Authentication and Authorization

All software services use their X.509 identities to communicate over authenticated and secure mTLS or IPSec tunnels. This provides end-to-end protection against all network-level spoofing, evesdropping, and man-in-the-middle attacks.

AAA
Figure: Authentication and Authorization in F5 Distributed Cloud Services

Each component adheres to a set of policies for authorization that can allow or deny individual API requests based on the clients identity and attributes. All the authorization decisions are closely monitored and appropriate alerts and notifications are raised in case of any unexpected request.


Secrets Management and Blindfold

Almost all software programs handle some sort of sensitive or secret material such as database passwords, TLS private keys, API keys, IAM credentials etc. F5 Distributed Cloud Services components also need such secrets. However, our strict security policy does not allow these secret materials to reside in source code or configuration. F5 Distributed Cloud has designed a state-of-the-art secrets management system - named Blindfold - that uses advanced cryptographic techniques to keep secrets hidden from all systems, including F5 Distributed Cloud, except for the owner of the secret.

Since the customer workloads are at the same security level as F5 Distributed Cloud Services components, all customer workloads can also use Blindfold. The most notable feature of the Blindfold system is that it allows customers to encrypt their secrets while being completely offline - that is, the clear secret is never given to F5 Distributed Cloud while provisioning or during its use. Only customers’ workloads see their secrets in clear even though F5 Distributed Cloud is involved in decrypting them.

We have created a simple tutorial to describe how-to use Blindfold to secure a TLS certificate when configuring a Virtual Host.

Secret Policy

Secret Policy is an ACL for secrets managed by Blindfold. This policy will dictate who is allowed to decrypt secrets encrypted under this policy. Secret Policy consists of one more Secret Policy Rules. Rules are evaluated depending on the configured rule-combining algorithm and each Secret Policy Rule is a set of predicates. A rule is said to be matched if all the predicates in that rule are true; and upon match the assigned action (allow or deny) is taken.

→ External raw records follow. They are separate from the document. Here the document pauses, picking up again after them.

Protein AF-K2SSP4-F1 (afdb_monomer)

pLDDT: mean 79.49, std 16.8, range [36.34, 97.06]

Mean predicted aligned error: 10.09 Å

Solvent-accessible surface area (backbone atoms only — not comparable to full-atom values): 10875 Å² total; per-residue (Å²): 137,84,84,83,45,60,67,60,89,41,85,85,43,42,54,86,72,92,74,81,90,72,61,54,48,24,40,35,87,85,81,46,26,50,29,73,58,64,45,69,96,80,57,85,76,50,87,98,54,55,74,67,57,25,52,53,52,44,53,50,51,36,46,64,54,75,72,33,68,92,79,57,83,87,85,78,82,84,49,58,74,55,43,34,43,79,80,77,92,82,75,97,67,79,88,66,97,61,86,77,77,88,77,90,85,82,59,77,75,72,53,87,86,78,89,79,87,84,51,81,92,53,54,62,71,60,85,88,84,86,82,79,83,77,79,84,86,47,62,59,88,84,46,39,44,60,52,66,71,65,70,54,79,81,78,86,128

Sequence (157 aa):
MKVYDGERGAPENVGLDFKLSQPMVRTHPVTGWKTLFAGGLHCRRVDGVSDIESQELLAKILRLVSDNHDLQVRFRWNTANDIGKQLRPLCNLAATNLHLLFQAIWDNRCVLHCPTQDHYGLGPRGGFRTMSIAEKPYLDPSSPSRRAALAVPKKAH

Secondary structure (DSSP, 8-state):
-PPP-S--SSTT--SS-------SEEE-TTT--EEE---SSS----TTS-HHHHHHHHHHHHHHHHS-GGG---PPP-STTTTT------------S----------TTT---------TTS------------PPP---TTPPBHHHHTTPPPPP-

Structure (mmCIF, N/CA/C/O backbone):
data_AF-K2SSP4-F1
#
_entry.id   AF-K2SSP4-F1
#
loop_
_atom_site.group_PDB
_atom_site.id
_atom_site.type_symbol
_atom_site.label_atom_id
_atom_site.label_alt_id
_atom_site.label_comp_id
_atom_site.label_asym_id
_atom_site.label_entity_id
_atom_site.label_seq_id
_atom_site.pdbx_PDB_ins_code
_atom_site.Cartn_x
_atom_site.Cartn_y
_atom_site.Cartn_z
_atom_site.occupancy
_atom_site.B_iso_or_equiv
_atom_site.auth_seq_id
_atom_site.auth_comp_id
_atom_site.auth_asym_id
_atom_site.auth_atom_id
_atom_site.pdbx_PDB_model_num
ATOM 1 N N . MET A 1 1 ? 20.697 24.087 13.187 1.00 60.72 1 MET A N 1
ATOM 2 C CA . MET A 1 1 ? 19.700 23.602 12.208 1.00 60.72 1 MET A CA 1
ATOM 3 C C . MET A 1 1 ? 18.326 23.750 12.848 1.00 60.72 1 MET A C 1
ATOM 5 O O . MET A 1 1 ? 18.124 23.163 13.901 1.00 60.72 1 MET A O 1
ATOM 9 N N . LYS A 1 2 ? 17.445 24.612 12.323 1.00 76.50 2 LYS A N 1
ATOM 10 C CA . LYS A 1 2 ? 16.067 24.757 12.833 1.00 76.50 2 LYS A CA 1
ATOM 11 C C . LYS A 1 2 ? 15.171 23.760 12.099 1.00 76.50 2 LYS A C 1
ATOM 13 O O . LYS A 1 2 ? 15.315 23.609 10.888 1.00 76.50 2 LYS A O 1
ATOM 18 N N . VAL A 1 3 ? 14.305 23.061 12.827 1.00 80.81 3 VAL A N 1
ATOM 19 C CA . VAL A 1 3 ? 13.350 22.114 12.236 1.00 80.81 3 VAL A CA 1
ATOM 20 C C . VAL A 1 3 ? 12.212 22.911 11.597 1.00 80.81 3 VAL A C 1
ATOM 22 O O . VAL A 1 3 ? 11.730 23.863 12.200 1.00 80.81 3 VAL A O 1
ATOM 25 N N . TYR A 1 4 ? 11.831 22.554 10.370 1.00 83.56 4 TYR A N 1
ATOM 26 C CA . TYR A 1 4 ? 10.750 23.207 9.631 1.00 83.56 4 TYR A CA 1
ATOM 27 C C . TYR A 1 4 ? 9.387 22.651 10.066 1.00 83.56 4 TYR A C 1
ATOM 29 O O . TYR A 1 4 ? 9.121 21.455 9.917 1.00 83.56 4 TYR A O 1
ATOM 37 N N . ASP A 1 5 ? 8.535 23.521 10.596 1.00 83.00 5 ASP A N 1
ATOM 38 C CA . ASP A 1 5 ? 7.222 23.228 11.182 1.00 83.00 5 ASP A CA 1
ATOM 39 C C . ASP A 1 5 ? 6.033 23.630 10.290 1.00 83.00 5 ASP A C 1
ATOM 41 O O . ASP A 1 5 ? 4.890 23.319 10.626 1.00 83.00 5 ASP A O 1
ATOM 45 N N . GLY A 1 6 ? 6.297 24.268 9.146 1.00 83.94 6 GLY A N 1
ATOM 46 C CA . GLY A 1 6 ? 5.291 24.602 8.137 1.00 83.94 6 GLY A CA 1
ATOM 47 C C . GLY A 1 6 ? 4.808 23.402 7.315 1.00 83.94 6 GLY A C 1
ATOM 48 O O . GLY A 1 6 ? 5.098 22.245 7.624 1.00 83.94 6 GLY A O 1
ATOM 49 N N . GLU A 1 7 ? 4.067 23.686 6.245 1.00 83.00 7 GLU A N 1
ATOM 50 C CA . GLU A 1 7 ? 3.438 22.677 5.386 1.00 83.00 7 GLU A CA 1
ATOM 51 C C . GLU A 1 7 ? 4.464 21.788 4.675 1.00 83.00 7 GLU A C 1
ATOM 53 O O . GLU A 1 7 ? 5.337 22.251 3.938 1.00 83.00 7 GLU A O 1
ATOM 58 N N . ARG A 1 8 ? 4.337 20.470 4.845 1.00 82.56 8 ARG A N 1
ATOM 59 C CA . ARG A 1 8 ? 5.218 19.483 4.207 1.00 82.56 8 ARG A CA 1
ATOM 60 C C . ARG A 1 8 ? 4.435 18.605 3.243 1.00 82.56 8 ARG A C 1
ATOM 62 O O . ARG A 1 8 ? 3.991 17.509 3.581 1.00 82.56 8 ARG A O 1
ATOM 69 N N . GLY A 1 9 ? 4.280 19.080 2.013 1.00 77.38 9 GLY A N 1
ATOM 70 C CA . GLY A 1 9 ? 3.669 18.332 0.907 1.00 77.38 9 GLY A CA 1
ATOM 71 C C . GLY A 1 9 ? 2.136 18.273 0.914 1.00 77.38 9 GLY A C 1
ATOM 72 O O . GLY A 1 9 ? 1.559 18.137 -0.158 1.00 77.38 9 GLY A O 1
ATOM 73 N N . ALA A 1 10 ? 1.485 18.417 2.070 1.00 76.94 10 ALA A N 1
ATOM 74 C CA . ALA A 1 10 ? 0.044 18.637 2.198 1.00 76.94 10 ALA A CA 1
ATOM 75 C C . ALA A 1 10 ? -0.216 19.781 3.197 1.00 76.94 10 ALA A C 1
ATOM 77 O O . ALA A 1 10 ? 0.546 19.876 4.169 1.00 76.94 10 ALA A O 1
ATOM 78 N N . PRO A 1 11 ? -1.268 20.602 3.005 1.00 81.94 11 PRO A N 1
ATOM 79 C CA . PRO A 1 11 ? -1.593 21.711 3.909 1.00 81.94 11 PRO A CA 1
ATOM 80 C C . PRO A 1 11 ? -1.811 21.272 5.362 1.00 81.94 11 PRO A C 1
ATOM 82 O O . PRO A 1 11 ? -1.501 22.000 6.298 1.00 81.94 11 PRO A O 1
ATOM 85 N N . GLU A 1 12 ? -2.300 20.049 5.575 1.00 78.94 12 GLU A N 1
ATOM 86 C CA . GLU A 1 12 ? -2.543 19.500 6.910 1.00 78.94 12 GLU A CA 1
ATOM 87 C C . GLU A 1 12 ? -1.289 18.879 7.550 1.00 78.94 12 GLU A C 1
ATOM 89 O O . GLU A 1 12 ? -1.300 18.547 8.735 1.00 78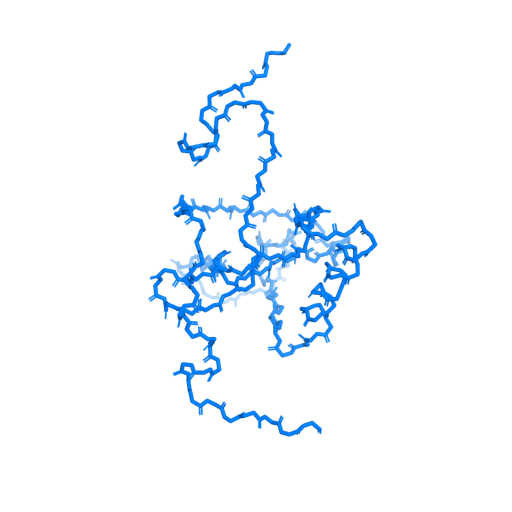.94 12 GLU A O 1
ATOM 94 N N . ASN A 1 13 ? -0.197 18.702 6.795 1.00 78.44 13 ASN A N 1
ATOM 95 C CA . ASN A 1 13 ? 1.059 18.145 7.303 1.00 78.44 13 ASN A CA 1
ATOM 96 C C . ASN A 1 13 ? 1.965 19.252 7.860 1.00 78.44 13 ASN A C 1
ATOM 98 O O . ASN A 1 13 ? 3.006 19.571 7.280 1.00 78.44 13 ASN A O 1
ATOM 102 N N . VAL A 1 14 ? 1.550 19.816 8.991 1.00 82.06 14 VAL A N 1
ATOM 103 C CA . VAL A 1 14 ? 2.242 20.876 9.742 1.00 82.06 14 VAL A CA 1
ATOM 104 C C . VAL A 1 14 ? 2.689 20.373 11.121 1.00 82.06 14 VAL A C 1
ATOM 106 O O . VAL A 1 14 ? 2.355 19.263 11.534 1.00 82.06 14 VAL A O 1
ATOM 109 N N . GLY A 1 15 ? 3.475 21.164 11.852 1.00 83.12 15 GLY A N 1
ATOM 110 C CA . GLY A 1 15 ? 3.900 20.850 13.223 1.00 83.12 15 GLY A CA 1
ATOM 111 C C . GLY A 1 15 ? 5.052 19.846 13.300 1.00 83.12 15 GLY A C 1
ATOM 112 O O . GLY A 1 15 ? 5.679 19.537 12.293 1.00 83.12 15 GLY A O 1
ATOM 113 N N . LEU A 1 16 ? 5.377 19.351 14.496 1.00 79.25 16 LEU A N 1
ATOM 114 C CA . LEU A 1 16 ? 6.538 18.469 14.725 1.00 79.25 16 LEU A CA 1
ATOM 115 C C . LEU A 1 16 ? 6.154 17.010 15.022 1.00 79.25 16 LEU A C 1
ATOM 117 O O . LEU A 1 16 ? 7.017 16.131 15.029 1.00 79.25 16 LEU A O 1
ATOM 121 N N . ASP A 1 17 ? 4.865 16.745 15.236 1.00 71.62 17 ASP A N 1
ATOM 122 C CA . ASP A 1 17 ? 4.354 15.416 15.544 1.00 71.62 17 ASP A CA 1
ATOM 123 C C . ASP A 1 17 ? 4.153 14.591 14.270 1.00 71.62 17 ASP A C 1
ATOM 125 O O . ASP A 1 17 ? 3.147 14.688 13.572 1.00 71.62 17 ASP A O 1
ATOM 129 N N . PHE A 1 18 ? 5.097 13.692 13.995 1.00 68.12 18 PHE A N 1
ATOM 130 C CA . PHE A 1 18 ? 4.984 12.690 12.928 1.00 68.12 18 PHE A CA 1
ATOM 131 C C . PHE A 1 18 ? 4.168 11.466 13.375 1.00 68.12 18 PHE A C 1
ATOM 133 O O . PHE A 1 18 ? 4.558 10.318 13.147 1.00 68.12 18 PHE A O 1
ATOM 140 N N . LYS A 1 19 ? 3.042 11.697 14.057 1.00 67.44 19 LYS A N 1
ATOM 141 C CA . LYS A 1 19 ? 2.114 10.646 14.488 1.00 67.44 19 LYS A CA 1
ATOM 142 C C . LYS A 1 19 ? 0.783 10.843 13.786 1.00 67.44 19 LYS A C 1
ATOM 144 O O . LYS A 1 19 ? 0.060 11.792 14.056 1.00 67.44 19 LYS A O 1
ATOM 149 N N . LEU A 1 20 ? 0.467 9.920 12.886 1.00 77.25 20 LEU A N 1
ATOM 150 C CA . LEU A 1 20 ? -0.747 9.960 12.089 1.00 77.25 20 LEU A CA 1
ATOM 151 C C . LEU A 1 20 ? -1.508 8.643 12.274 1.00 77.25 20 LEU A C 1
ATOM 153 O O . LEU A 1 20 ? -1.108 7.622 11.718 1.00 77.25 20 LEU A O 1
ATOM 157 N N . SER A 1 21 ? -2.591 8.667 13.056 1.00 86.62 21 SER A N 1
ATOM 158 C CA . SER A 1 21 ? -3.543 7.550 13.100 1.00 86.62 21 SER A CA 1
ATOM 159 C C . SER A 1 21 ? -4.469 7.639 11.885 1.00 86.62 21 SER A C 1
ATOM 161 O O . SER A 1 21 ? -4.964 8.715 11.537 1.00 86.62 21 SER A O 1
ATOM 163 N N . GLN A 1 22 ? -4.622 6.519 11.181 1.00 88.44 22 GLN A N 1
ATOM 164 C CA . GLN A 1 22 ? -5.365 6.404 9.927 1.00 88.44 22 GLN A CA 1
ATOM 165 C C . GLN A 1 22 ? -6.188 5.118 9.932 1.00 88.44 22 GLN A C 1
ATOM 167 O O . GLN A 1 22 ? -5.782 4.133 10.555 1.00 88.44 22 GLN A O 1
ATOM 172 N N . PRO A 1 23 ? -7.323 5.085 9.214 1.00 91.56 23 PRO A N 1
ATOM 173 C CA . PRO A 1 23 ? -8.135 3.885 9.153 1.00 91.56 23 PRO A CA 1
ATOM 174 C C . PRO A 1 23 ? -7.378 2.766 8.426 1.00 91.56 23 PRO A C 1
ATOM 176 O O . PRO A 1 23 ? -6.909 2.940 7.304 1.00 91.56 23 PRO A O 1
ATOM 179 N N . MET A 1 24 ? -7.307 1.588 9.052 1.00 91.31 24 MET A N 1
ATOM 180 C CA . MET A 1 24 ? -6.650 0.397 8.493 1.00 91.31 24 MET A CA 1
ATOM 181 C C . MET A 1 24 ? -7.271 -0.059 7.163 1.00 91.31 24 MET A C 1
ATOM 183 O O . MET A 1 24 ? -6.602 -0.644 6.314 1.00 91.31 24 MET A O 1
ATOM 187 N N . VAL A 1 25 ? -8.561 0.207 6.977 1.00 93.12 25 VAL A N 1
ATOM 188 C CA . VAL A 1 25 ? -9.293 -0.009 5.729 1.00 93.12 25 VAL A CA 1
ATOM 189 C C . VAL A 1 25 ? -9.864 1.334 5.318 1.00 93.12 25 VAL A C 1
ATOM 191 O O . VAL A 1 25 ? -10.501 1.987 6.135 1.00 93.12 25 VAL A O 1
ATOM 194 N N . ARG A 1 26 ? -9.684 1.734 4.062 1.00 93.88 26 ARG A N 1
ATOM 195 C CA . ARG A 1 26 ? -10.249 2.979 3.525 1.00 93.88 26 ARG A CA 1
ATOM 196 C C . ARG A 1 26 ? -11.178 2.708 2.352 1.00 93.88 26 ARG A C 1
ATOM 198 O O . ARG A 1 26 ? -11.063 1.685 1.676 1.00 93.88 26 ARG A O 1
ATOM 205 N N . THR A 1 27 ? -12.087 3.637 2.096 1.00 95.62 27 THR A N 1
ATOM 206 C CA . THR A 1 27 ? -12.935 3.646 0.902 1.00 95.62 27 THR A CA 1
ATOM 207 C C . THR A 1 27 ? -12.230 4.431 -0.192 1.00 95.62 27 THR A C 1
ATOM 209 O O . THR A 1 27 ? -11.817 5.568 0.015 1.00 95.62 27 THR A O 1
ATOM 212 N N . HIS A 1 28 ? -12.038 3.806 -1.349 1.00 94.81 28 HIS A N 1
ATOM 213 C CA . HIS A 1 28 ? -11.435 4.461 -2.498 1.00 94.81 28 HIS A CA 1
ATOM 214 C C . HIS A 1 28 ? -12.429 5.491 -3.059 1.00 94.81 28 HIS A C 1
ATOM 216 O O . HIS A 1 28 ? -13.526 5.094 -3.450 1.00 94.81 28 HIS A O 1
ATOM 222 N N . PRO A 1 29 ? -12.083 6.785 -3.164 1.00 93.25 29 PRO A N 1
ATOM 223 C CA . PRO A 1 29 ? -13.069 7.837 -3.439 1.00 93.25 29 PRO A CA 1
ATOM 224 C C . PRO A 1 29 ? -13.685 7.752 -4.840 1.00 93.25 29 PRO A C 1
ATOM 226 O O . PRO A 1 29 ? -14.813 8.182 -5.030 1.00 93.25 29 PRO A O 1
ATOM 229 N N . VAL A 1 30 ? -12.958 7.195 -5.817 1.00 92.94 30 VAL A N 1
ATOM 230 C CA . VAL A 1 30 ? -13.459 7.041 -7.196 1.00 92.94 30 VAL A CA 1
ATOM 231 C C . VAL A 1 30 ? -14.290 5.766 -7.373 1.00 92.94 30 VAL A C 1
ATOM 233 O O . VAL A 1 30 ? -15.406 5.824 -7.86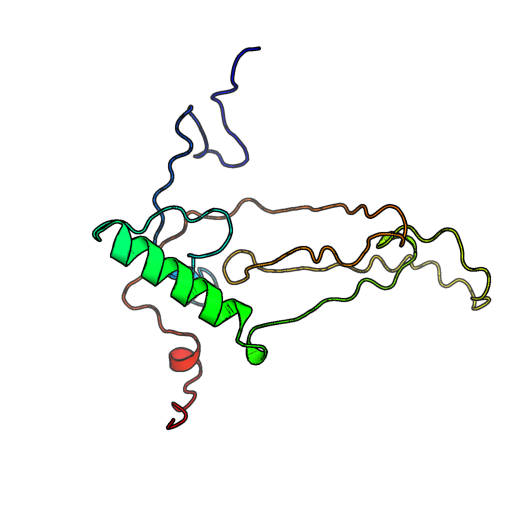8 1.00 92.94 30 VAL A O 1
ATOM 236 N N . THR A 1 31 ? -13.763 4.599 -6.988 1.00 93.50 31 THR A N 1
ATOM 237 C CA . THR A 1 31 ? -14.456 3.314 -7.188 1.00 93.50 31 THR A CA 1
ATOM 238 C C . THR A 1 31 ? -15.493 3.007 -6.108 1.00 93.50 31 THR A C 1
ATOM 240 O O . THR A 1 31 ? -16.312 2.111 -6.289 1.00 93.50 31 THR A O 1
ATOM 243 N N . GLY A 1 32 ? -15.435 3.691 -4.963 1.00 94.50 32 GLY A N 1
ATOM 244 C CA . GLY A 1 32 ? -16.257 3.404 -3.790 1.00 94.50 32 GLY A CA 1
ATOM 245 C C . GLY A 1 32 ? -15.900 2.090 -3.092 1.00 94.50 32 GLY A C 1
ATOM 246 O O . GLY A 1 32 ? -16.638 1.650 -2.221 1.00 94.50 32 GLY A O 1
ATOM 247 N N . TRP A 1 33 ? -14.805 1.417 -3.461 1.00 95.62 33 TRP A N 1
ATOM 248 C CA . TRP A 1 33 ? -14.471 0.101 -2.910 1.00 95.62 33 TRP A CA 1
ATOM 249 C C . TRP A 1 33 ? -13.575 0.194 -1.680 1.00 95.62 33 TRP A C 1
ATOM 251 O O . TRP A 1 33 ? -12.695 1.052 -1.589 1.00 95.62 33 TRP A O 1
ATOM 261 N N . LYS A 1 34 ? -13.737 -0.759 -0.761 1.00 95.38 34 LYS A N 1
ATOM 262 C CA . LYS A 1 34 ? -12.813 -0.948 0.361 1.00 95.38 34 LYS A CA 1
ATOM 263 C C . LYS A 1 34 ? -11.428 -1.368 -0.138 1.00 95.38 34 LYS A C 1
ATOM 265 O O . LYS A 1 34 ? -11.293 -2.281 -0.955 1.00 95.38 34 LYS A O 1
ATOM 270 N N . THR A 1 35 ? -10.404 -0.726 0.410 1.00 93.12 35 THR A N 1
ATOM 271 C CA . THR A 1 35 ? -8.986 -1.001 0.164 1.00 93.12 35 THR A CA 1
ATOM 272 C C . THR A 1 35 ? -8.250 -1.094 1.493 1.00 93.12 35 THR A C 1
ATOM 274 O O . THR A 1 35 ? -8.588 -0.404 2.457 1.00 93.12 35 THR A O 1
ATOM 277 N N . LEU A 1 36 ? -7.254 -1.971 1.558 1.00 90.75 36 LEU A N 1
ATOM 278 C CA . LEU A 1 36 ? -6.405 -2.094 2.732 1.00 90.75 36 LEU A CA 1
ATOM 279 C C . LEU A 1 36 ? -5.404 -0.929 2.745 1.00 90.75 36 LEU A C 1
ATOM 281 O O . LEU A 1 36 ? -4.691 -0.706 1.769 1.00 90.75 36 LEU A O 1
ATOM 285 N N . PHE A 1 37 ? -5.361 -0.200 3.856 1.00 87.94 37 PHE A N 1
ATOM 286 C CA . PHE A 1 37 ? -4.457 0.922 4.105 1.00 87.94 37 PHE A CA 1
ATOM 287 C C . PHE A 1 37 ? -3.595 0.669 5.348 1.00 87.94 37 PHE A C 1
ATOM 289 O O . PHE A 1 37 ? -3.339 1.553 6.159 1.00 87.94 37 PHE A O 1
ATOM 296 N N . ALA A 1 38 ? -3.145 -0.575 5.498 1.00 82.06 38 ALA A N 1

Details on all the parameters and how they can be configured for this object is covered in the API Specification.

External Secrets Management System

F5® Distributed Cloud Services provide Blindfold system for secrets management. However, sometimes customers may have their own systems for secret management, for example, Hashicorp Vault. Customers can choose to use their own secret management method. In this scenario, tenants need to provide credentials to the external secret management system via Secret Management Access configuration. Credentials to the external secrets management system can themselves be protected using Blindfold.

The external system can be either available through a public network (public IP) or it can be exposed as a virtual-host using our platform and advertised to precise set of sites. This allows customers to keep their secret management system in a protected environment, and yet be available for sites across a distributed infrastructure.

Secrets management access configuration object uses the concept of “where” to apply the configuration.


Key Management and Data Security

Another priority for F5 Distributed Cloud is to keep customer’s configuration and data safe from unauthorized modification and exposure. All F5 Distributed Cloud Services components that handle customer data use encryption of data at-rest and in-transit. The management of the encryption key is handled by a key management system (KMS) that enforces strict policies around access and use of each key. The KMS supports both symmetric and asymmetric encryption, digital signature, HMAC operations with strong cryptographic algorithms like AES-GCM-AEAD, RSA-OAEP, RSA-PSS, and HMAC-SHA256. It also supports versioning and rotation. All keys in the system are protected by a highly secure root-of-trust.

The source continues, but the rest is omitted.